> [THE PROBLEM]: Of all the lines below, return only those starting with the line holding "ATOM 92 N N" and going on through the line holding "ATOM 94 C C", exactly as written.

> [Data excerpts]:
BEGIN

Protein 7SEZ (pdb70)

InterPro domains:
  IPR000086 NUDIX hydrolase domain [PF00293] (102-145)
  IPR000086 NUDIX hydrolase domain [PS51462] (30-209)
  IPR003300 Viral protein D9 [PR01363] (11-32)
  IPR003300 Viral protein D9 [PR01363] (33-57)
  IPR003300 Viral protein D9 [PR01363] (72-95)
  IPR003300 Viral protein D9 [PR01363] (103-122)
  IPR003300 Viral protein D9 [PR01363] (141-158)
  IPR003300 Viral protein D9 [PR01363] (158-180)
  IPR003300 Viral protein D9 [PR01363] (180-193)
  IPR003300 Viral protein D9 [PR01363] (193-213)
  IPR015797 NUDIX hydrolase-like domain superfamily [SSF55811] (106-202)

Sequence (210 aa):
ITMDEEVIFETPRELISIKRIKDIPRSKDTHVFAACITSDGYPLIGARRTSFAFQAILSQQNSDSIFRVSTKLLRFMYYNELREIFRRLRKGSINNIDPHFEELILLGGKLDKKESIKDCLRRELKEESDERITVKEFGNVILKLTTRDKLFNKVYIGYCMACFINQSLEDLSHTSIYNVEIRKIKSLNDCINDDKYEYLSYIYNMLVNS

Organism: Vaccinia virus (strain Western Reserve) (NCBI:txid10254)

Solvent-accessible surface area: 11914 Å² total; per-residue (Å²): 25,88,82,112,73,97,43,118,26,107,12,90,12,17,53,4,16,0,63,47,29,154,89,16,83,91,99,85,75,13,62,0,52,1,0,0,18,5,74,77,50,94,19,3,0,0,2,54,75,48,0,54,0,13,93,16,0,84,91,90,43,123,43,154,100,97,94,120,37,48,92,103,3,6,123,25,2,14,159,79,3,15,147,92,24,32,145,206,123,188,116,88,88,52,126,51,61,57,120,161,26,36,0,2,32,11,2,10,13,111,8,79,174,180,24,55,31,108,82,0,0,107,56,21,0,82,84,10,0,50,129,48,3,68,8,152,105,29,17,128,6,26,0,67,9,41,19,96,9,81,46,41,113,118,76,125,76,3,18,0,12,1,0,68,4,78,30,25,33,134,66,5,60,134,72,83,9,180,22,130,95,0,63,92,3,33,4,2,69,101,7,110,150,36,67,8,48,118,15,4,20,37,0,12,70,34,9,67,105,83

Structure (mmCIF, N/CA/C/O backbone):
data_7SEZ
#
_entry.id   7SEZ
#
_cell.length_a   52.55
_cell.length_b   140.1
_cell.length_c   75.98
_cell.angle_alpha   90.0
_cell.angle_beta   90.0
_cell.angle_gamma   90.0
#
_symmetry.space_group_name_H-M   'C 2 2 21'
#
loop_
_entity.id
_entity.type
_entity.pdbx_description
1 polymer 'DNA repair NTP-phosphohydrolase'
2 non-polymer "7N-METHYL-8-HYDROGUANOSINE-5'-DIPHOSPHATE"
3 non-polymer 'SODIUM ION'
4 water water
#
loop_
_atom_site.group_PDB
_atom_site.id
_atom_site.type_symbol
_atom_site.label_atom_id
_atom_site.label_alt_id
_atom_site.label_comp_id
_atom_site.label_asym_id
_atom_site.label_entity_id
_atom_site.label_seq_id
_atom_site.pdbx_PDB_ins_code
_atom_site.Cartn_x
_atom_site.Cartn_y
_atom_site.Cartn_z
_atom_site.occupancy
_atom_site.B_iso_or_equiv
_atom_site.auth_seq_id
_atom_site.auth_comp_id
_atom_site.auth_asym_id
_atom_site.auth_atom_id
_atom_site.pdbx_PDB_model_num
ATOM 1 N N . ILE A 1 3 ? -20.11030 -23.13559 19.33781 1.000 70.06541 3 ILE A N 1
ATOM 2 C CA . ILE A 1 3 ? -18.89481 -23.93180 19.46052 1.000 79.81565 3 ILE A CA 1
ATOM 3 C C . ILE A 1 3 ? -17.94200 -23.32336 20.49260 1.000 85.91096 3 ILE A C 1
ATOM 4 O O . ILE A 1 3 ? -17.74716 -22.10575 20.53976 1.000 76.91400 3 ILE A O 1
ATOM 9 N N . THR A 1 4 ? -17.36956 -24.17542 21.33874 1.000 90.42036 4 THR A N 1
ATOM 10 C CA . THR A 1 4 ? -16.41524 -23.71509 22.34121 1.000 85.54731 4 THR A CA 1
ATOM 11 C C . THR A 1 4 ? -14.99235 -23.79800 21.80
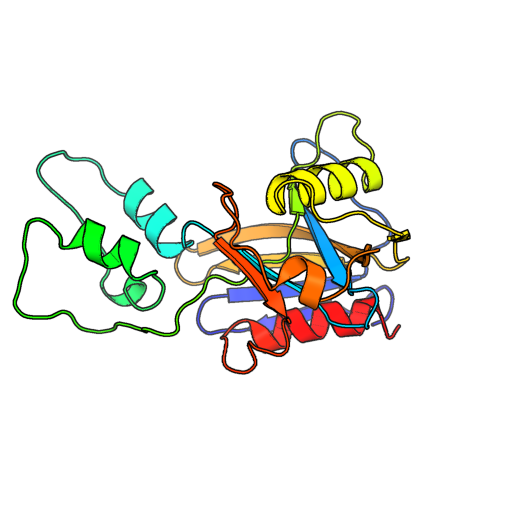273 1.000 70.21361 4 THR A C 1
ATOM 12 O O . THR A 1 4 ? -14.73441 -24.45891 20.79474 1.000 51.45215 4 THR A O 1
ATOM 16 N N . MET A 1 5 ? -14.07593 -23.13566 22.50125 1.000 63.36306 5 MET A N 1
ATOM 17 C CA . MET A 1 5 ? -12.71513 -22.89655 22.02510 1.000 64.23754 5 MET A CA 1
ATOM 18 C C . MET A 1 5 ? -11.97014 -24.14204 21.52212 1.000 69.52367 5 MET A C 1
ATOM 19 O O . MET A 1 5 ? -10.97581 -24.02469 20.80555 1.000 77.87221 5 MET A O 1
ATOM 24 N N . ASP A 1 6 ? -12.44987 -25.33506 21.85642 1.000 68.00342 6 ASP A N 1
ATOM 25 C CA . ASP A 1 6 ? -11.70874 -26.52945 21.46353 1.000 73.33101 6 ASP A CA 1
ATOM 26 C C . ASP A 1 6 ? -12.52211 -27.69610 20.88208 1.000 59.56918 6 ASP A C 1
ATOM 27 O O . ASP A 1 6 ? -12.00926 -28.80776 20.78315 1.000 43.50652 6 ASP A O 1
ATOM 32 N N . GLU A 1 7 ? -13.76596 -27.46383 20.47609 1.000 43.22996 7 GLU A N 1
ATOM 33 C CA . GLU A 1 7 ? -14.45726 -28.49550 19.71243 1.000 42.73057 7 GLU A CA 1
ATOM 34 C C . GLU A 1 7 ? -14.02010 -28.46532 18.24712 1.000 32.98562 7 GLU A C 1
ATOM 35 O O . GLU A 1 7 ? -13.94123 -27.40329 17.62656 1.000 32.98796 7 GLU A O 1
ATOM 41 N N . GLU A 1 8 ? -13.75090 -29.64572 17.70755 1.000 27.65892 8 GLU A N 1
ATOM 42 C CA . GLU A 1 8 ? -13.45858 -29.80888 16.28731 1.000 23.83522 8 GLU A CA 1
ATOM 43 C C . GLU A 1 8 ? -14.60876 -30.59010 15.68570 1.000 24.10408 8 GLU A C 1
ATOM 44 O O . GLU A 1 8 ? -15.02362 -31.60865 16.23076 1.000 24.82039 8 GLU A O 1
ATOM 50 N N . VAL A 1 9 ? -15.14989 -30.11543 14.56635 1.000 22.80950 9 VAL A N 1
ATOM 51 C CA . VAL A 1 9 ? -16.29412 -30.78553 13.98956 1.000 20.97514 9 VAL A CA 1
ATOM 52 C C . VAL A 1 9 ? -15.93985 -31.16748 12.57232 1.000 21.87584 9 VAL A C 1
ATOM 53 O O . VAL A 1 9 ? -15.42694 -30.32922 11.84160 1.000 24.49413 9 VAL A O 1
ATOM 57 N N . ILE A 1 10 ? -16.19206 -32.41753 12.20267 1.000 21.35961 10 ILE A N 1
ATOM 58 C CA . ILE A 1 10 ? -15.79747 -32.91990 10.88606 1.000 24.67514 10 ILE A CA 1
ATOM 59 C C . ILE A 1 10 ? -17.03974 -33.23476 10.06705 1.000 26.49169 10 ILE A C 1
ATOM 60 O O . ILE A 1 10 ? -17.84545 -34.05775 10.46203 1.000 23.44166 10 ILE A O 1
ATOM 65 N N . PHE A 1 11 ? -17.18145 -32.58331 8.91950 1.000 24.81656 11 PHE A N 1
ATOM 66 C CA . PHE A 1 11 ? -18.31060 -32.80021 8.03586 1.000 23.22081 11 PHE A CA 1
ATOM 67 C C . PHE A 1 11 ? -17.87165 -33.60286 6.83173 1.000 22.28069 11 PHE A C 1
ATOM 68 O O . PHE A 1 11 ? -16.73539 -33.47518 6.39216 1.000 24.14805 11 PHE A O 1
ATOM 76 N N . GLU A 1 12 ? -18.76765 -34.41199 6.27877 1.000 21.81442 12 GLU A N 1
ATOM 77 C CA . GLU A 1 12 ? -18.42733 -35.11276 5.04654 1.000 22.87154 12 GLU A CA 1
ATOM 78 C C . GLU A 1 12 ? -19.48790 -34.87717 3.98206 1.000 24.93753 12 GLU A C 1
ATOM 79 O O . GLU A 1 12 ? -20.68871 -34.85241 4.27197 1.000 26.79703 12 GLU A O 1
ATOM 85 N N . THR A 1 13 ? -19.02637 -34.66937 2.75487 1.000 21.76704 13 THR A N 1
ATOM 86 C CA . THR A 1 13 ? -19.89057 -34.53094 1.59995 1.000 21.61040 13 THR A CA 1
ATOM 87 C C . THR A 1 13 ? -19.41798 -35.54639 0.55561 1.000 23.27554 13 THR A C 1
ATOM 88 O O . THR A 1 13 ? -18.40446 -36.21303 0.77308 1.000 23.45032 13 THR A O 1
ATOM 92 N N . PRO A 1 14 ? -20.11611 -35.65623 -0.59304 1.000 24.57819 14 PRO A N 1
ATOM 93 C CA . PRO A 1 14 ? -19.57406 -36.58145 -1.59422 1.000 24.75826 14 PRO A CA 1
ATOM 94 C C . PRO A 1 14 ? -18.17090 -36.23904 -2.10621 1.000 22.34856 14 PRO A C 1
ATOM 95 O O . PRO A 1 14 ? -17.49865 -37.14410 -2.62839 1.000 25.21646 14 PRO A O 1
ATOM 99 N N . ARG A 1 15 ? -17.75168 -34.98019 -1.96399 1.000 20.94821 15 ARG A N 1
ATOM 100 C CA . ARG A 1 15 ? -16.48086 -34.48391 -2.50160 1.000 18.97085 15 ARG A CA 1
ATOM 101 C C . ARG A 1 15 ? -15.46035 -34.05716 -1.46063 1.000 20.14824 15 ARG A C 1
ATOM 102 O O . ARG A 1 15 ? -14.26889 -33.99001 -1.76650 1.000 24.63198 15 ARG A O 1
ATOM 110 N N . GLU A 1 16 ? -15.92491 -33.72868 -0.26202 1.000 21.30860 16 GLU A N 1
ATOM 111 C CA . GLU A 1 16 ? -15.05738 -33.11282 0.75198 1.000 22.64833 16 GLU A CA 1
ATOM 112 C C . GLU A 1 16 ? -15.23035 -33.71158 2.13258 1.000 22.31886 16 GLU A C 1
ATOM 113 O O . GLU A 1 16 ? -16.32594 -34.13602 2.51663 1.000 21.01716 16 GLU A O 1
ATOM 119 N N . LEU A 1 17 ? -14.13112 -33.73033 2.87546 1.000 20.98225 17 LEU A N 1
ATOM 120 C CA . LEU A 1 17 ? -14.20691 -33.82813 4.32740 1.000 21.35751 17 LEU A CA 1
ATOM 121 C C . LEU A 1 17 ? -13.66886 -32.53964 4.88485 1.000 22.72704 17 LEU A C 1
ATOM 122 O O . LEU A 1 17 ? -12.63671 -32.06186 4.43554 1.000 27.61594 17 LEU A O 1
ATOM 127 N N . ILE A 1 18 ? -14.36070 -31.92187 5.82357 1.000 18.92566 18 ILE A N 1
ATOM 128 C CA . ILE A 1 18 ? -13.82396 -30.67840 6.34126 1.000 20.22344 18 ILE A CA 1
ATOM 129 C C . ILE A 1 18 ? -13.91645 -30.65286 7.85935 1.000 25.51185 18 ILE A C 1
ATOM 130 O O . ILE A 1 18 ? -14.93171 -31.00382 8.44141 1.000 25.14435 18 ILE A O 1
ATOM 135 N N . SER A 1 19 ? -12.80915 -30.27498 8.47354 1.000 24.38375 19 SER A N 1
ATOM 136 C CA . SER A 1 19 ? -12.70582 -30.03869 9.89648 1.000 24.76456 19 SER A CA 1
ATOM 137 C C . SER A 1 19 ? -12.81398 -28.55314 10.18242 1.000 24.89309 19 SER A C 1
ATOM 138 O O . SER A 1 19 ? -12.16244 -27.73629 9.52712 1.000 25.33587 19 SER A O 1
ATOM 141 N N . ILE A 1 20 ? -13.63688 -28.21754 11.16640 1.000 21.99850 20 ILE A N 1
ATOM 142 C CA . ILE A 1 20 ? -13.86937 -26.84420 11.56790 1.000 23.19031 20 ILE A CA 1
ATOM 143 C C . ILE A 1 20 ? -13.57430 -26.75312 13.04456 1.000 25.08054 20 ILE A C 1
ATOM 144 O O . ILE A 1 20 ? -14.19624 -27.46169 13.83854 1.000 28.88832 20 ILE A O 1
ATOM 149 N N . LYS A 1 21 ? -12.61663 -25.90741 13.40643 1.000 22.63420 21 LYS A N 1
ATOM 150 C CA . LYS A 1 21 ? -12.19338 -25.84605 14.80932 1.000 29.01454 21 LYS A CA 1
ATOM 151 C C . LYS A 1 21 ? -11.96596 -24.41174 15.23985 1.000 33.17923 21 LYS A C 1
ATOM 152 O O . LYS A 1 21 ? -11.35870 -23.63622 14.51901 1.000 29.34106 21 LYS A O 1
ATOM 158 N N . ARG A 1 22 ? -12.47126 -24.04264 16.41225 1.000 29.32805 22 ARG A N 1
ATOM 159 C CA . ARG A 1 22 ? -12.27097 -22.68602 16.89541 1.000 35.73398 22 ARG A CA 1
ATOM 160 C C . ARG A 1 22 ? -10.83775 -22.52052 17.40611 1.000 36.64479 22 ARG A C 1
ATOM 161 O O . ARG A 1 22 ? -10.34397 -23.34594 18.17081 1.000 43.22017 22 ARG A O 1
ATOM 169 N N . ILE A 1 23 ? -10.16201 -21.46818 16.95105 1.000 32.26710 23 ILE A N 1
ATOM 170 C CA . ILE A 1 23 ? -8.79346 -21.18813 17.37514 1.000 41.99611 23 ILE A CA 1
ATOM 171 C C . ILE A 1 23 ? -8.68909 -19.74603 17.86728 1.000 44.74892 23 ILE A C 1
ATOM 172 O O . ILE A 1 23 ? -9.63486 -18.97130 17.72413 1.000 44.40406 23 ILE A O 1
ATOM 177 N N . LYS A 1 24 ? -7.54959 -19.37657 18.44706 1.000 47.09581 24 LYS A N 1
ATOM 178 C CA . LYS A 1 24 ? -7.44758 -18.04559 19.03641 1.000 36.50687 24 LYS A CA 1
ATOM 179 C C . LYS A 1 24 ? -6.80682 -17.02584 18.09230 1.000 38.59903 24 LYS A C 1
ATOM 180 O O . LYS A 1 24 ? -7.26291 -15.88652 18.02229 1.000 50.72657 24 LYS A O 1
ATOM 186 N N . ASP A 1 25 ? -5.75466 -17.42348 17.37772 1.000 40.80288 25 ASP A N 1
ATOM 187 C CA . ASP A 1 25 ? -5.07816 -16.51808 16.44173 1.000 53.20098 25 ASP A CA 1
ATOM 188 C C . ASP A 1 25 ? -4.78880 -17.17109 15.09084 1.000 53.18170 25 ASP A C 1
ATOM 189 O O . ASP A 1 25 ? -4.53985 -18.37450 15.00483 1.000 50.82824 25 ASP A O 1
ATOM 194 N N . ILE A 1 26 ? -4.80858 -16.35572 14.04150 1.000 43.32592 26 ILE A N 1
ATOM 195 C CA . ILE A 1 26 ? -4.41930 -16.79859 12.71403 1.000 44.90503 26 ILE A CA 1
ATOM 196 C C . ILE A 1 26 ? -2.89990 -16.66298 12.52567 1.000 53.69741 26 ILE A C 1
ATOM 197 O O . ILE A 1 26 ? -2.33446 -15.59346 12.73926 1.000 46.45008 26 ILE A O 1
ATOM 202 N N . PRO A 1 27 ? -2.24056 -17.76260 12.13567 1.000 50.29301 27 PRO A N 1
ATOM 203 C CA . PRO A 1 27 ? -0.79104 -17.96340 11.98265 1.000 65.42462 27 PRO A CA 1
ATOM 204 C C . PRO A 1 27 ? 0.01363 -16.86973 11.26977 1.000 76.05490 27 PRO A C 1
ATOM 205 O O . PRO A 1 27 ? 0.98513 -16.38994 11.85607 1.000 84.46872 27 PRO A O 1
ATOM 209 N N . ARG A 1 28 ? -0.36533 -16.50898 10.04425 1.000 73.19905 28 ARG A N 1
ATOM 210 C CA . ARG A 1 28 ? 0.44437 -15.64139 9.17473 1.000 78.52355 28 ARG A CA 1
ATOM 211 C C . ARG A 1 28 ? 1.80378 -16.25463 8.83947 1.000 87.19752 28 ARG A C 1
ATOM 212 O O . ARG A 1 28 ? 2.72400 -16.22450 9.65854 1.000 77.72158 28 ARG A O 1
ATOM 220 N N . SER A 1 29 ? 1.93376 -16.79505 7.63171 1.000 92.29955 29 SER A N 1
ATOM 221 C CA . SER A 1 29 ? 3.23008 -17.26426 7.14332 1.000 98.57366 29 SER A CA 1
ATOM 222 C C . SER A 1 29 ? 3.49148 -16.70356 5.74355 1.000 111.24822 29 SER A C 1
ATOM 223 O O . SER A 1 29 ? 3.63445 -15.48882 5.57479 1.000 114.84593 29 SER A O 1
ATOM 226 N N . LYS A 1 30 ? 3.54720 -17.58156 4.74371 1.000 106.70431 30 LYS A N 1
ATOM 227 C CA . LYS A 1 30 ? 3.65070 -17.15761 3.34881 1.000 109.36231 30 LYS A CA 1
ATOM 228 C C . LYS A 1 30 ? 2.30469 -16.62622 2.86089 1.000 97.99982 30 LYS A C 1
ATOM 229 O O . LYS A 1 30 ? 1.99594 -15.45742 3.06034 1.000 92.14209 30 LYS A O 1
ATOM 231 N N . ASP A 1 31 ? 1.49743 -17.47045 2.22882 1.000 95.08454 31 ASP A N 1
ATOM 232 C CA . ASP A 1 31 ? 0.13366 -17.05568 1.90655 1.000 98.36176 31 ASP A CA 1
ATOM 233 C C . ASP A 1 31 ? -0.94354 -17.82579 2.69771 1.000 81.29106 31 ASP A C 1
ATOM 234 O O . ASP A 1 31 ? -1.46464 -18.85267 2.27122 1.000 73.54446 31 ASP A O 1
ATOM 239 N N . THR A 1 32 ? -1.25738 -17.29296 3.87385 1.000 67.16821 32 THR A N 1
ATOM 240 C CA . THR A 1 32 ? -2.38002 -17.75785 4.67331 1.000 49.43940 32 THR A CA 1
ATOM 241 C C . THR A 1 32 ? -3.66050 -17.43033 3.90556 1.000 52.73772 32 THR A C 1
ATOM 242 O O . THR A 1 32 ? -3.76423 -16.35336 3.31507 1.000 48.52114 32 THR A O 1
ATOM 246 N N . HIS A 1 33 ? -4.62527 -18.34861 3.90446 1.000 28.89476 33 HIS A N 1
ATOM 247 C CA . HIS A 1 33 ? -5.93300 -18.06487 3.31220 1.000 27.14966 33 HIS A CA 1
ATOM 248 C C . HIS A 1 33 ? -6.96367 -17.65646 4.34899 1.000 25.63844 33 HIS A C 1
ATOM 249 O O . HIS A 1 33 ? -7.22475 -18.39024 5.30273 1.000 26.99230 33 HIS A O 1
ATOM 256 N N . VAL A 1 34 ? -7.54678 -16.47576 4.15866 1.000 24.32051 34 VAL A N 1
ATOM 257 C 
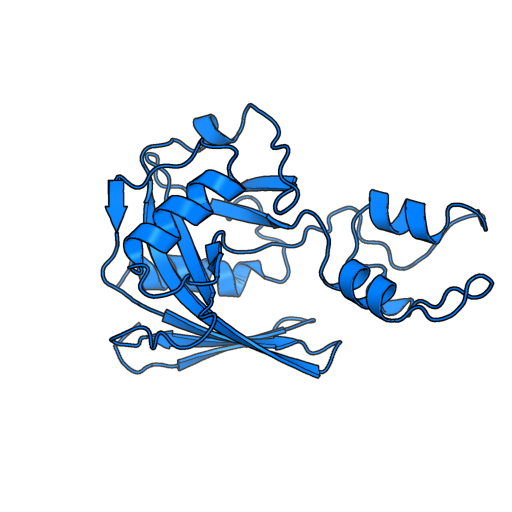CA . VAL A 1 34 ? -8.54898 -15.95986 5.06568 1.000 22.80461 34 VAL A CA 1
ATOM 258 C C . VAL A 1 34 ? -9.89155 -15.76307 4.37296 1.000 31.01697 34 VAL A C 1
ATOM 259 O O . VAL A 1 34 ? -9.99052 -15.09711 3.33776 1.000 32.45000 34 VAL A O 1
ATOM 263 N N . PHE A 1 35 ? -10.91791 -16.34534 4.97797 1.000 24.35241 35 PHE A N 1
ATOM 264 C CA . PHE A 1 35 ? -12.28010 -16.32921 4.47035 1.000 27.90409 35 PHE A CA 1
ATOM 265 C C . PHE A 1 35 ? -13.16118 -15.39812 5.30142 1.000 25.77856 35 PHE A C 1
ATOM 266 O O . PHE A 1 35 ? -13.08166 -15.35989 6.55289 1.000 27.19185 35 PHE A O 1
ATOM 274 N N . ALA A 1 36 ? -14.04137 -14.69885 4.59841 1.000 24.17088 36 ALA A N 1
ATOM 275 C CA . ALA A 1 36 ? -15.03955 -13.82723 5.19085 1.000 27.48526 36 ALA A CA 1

END

> [OUTPUT BELOW]:
ATOM 92 N N . PRO A 1 14 ? -20.11611 -35.65623 -0.59304 1.000 24.57819 14 PRO A N 1
ATOM 93 C CA . PRO A 1 14 ? -19.57406 -36.58145 -1.59422 1.000 24.75826 14 PRO A CA 1
ATOM 94 C C . PRO A 1 14 ? -18.17090 -36.23904 -2.10621 1.000 22.34856 14 PRO A C 1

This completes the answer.